Please print the entries below exactly, from the line with "ATOM 22 O O" through the line with "ATOM 27 C C", including both of those lines and leaving out all others.

Top of PROVIDED RECORDS

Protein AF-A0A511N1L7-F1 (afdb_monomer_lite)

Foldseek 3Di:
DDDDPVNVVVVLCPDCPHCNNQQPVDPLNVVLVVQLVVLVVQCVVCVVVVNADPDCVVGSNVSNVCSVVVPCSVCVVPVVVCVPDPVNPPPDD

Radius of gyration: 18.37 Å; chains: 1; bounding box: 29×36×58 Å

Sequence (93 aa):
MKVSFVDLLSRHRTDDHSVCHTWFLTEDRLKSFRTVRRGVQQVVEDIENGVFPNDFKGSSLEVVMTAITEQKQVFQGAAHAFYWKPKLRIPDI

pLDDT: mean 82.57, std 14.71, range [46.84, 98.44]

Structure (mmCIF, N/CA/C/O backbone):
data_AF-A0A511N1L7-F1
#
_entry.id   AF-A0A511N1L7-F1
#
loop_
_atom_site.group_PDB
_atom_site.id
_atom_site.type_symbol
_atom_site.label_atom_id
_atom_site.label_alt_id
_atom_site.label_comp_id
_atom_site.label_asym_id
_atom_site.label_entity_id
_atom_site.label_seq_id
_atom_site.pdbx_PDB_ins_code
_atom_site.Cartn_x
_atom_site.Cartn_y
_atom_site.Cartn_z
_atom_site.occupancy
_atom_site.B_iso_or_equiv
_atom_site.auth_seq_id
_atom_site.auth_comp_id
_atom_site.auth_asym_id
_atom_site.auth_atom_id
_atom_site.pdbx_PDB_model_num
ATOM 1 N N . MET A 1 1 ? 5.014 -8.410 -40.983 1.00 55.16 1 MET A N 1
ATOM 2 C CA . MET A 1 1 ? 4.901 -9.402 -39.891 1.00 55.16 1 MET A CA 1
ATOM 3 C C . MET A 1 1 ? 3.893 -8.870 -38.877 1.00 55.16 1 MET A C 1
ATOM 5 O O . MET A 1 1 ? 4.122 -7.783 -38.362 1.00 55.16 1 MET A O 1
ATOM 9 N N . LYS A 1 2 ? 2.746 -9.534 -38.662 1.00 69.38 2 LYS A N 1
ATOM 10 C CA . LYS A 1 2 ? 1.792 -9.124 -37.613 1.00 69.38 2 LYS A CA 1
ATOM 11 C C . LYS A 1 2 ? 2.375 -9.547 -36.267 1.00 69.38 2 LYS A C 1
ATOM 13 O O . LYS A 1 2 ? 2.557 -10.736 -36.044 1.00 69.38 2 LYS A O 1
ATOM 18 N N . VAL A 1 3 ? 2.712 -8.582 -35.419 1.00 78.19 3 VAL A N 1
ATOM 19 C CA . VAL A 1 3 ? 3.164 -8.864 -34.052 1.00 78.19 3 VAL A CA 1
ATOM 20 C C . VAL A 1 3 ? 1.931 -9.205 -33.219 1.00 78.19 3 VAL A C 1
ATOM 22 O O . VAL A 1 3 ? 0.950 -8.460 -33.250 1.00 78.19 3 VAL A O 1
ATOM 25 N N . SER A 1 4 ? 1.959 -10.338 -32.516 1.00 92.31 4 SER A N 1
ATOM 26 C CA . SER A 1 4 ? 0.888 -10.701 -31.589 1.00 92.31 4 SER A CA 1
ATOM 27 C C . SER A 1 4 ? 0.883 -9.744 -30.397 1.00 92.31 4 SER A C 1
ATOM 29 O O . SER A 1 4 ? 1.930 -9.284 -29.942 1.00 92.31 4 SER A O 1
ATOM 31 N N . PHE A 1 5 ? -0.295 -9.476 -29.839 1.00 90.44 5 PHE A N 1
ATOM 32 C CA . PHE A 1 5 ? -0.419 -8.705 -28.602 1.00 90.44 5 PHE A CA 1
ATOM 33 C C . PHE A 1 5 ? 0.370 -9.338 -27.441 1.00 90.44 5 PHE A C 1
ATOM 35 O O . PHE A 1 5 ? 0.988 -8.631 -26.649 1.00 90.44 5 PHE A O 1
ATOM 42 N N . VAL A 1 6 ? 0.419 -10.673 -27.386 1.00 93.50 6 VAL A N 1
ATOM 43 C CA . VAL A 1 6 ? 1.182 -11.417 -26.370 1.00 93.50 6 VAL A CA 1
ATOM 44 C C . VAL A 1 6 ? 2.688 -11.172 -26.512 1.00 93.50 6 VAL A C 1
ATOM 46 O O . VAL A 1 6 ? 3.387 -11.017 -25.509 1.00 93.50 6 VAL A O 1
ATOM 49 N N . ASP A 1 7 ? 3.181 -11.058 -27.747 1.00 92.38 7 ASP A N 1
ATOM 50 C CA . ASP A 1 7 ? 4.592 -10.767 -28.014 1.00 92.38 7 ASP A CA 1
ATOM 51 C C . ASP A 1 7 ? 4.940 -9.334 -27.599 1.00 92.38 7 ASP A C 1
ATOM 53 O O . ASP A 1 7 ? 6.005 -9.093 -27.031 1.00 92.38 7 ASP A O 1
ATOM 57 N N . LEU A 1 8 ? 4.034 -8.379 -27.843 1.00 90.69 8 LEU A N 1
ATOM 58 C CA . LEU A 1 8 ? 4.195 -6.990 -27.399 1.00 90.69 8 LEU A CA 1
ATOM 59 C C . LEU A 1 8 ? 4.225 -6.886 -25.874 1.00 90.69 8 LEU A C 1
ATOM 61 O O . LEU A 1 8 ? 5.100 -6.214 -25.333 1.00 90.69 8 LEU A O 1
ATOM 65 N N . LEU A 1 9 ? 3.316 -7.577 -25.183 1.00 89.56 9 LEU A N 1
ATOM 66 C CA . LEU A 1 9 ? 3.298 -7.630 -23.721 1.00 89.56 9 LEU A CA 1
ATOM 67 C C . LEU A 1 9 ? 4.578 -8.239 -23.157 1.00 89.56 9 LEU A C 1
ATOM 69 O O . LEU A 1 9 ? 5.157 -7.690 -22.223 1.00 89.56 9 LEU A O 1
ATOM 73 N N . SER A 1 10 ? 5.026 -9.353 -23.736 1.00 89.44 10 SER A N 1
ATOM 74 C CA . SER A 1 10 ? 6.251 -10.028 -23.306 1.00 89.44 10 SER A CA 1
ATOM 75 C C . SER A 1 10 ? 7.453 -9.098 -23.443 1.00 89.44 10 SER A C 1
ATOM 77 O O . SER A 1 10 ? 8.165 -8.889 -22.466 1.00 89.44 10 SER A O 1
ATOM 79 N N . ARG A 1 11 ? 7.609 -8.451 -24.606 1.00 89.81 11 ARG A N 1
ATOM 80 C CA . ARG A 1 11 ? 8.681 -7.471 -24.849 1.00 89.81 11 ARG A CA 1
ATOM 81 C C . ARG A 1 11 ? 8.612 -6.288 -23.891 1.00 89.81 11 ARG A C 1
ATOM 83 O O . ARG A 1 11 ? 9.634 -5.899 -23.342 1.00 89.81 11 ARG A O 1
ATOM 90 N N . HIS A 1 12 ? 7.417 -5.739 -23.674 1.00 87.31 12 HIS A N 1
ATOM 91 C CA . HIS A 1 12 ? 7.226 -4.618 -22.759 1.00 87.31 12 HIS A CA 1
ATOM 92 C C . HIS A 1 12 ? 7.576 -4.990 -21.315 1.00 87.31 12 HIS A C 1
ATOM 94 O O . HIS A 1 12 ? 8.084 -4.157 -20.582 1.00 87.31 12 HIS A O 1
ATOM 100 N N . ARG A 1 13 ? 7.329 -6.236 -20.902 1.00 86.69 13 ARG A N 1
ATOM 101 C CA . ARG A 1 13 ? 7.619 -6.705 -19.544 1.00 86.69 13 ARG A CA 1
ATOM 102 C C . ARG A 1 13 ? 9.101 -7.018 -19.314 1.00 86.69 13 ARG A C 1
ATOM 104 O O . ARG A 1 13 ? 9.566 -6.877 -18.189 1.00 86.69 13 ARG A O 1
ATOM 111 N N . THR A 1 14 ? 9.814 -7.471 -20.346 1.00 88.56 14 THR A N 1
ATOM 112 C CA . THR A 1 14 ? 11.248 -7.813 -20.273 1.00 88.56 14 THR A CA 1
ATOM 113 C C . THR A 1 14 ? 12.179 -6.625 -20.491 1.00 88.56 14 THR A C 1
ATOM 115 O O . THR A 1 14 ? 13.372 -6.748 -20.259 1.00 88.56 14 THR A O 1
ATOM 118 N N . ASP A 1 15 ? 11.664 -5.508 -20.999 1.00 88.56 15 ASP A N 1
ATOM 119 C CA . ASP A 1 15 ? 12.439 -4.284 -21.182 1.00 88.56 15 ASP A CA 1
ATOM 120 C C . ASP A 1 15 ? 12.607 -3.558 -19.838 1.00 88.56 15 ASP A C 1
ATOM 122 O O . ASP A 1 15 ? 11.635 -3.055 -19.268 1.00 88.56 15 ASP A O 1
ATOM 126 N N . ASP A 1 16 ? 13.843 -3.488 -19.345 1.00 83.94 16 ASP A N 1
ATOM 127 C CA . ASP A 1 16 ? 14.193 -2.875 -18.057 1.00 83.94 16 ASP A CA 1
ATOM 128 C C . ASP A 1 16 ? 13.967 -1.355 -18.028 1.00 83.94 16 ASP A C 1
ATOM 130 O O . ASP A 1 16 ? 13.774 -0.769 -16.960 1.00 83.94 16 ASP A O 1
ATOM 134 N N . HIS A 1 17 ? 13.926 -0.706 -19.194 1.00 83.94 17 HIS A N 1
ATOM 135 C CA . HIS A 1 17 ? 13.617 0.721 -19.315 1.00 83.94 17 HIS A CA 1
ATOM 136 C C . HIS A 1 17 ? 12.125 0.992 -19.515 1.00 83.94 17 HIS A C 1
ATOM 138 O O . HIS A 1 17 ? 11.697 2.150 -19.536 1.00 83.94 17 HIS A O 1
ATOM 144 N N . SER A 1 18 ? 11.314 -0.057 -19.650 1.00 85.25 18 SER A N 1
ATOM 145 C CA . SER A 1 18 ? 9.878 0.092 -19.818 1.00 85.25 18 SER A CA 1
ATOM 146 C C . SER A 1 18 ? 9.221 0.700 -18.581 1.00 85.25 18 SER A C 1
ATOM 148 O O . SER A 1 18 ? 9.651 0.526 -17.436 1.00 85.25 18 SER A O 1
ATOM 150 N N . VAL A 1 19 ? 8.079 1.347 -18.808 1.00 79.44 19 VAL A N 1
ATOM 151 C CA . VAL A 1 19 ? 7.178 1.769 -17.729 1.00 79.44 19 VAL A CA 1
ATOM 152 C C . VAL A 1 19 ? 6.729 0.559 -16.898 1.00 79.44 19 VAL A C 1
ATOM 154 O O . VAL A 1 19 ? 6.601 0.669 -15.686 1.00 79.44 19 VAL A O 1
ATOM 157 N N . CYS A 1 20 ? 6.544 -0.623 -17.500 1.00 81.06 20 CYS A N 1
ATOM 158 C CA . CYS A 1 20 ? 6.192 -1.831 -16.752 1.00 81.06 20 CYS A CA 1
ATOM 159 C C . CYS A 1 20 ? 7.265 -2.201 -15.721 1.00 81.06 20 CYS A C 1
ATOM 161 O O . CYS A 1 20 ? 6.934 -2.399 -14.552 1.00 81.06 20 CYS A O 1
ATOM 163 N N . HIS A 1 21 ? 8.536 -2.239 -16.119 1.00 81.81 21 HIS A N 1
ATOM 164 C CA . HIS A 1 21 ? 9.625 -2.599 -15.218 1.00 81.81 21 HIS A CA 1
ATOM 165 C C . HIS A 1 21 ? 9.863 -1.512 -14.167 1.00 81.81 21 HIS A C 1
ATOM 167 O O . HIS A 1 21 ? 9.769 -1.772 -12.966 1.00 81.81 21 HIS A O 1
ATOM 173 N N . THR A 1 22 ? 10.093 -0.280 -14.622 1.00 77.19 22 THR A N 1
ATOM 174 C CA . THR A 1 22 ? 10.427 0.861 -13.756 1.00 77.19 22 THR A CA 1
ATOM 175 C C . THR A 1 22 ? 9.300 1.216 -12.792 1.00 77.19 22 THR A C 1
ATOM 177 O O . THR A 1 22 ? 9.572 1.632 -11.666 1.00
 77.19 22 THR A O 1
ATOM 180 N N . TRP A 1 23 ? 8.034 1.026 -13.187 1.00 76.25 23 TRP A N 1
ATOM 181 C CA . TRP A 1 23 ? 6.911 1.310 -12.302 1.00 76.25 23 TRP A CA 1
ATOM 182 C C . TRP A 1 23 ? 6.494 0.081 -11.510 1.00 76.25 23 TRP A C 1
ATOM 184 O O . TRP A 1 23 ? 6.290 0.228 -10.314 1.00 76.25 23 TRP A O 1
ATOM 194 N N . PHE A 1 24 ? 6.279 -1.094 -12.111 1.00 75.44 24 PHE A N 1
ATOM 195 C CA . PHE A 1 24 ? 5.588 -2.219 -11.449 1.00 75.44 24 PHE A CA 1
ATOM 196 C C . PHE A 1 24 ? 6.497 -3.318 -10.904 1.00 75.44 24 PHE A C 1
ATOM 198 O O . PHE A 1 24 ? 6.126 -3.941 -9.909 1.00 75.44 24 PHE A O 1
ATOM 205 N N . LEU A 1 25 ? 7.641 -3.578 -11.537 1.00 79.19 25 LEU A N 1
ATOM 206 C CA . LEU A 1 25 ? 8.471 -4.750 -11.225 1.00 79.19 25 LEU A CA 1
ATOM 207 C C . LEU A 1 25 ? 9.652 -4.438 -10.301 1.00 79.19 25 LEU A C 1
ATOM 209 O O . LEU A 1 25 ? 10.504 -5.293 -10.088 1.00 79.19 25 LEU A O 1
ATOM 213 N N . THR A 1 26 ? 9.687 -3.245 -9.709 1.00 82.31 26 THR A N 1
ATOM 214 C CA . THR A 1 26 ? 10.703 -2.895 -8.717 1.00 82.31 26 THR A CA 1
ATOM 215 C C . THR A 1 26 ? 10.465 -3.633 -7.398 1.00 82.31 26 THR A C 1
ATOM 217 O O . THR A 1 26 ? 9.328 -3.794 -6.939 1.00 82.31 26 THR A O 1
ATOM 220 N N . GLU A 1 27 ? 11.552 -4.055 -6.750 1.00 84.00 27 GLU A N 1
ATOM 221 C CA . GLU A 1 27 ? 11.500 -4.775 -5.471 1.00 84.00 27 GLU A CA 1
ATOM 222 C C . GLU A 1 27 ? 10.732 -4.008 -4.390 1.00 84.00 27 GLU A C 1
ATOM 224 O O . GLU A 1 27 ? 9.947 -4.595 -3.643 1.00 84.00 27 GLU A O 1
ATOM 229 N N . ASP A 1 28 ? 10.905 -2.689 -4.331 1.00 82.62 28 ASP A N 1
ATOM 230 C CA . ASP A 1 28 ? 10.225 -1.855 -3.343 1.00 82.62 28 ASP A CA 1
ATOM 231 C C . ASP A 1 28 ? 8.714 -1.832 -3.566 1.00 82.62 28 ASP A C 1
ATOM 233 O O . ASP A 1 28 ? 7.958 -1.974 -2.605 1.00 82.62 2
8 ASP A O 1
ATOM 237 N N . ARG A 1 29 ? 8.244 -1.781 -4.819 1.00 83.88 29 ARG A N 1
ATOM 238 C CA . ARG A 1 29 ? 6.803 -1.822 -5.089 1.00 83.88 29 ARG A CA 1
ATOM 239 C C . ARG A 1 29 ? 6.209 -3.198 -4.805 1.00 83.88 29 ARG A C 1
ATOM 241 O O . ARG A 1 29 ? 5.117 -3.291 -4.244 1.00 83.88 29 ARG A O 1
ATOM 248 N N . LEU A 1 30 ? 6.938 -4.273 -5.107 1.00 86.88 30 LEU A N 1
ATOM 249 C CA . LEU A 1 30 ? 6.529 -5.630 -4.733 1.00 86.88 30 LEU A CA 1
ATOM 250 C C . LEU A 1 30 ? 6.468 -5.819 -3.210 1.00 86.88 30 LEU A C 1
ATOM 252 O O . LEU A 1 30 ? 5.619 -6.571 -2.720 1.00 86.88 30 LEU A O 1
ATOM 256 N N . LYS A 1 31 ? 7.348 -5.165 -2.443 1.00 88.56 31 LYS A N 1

Bottom of PROVIDED RECORDS

## THE COMPLETED TASK
ATOM 22 O O . VAL A 1 3 ? 0.950 -8.460 -33.250 1.00 78.19 3 VAL A O 1
ATOM 25 N N . SER A 1 4 ? 1.959 -10.338 -32.516 1.00 92.31 4 SER A N 1
ATOM 26 C CA . SER A 1 4 ? 0.888 -10.701 -31.589 1.00 92.31 4 SER A CA 1
ATOM 27 C C . SER A 1 4 ? 0.883 -9.744 -30.397 1.00 92.31 4 SER A C 1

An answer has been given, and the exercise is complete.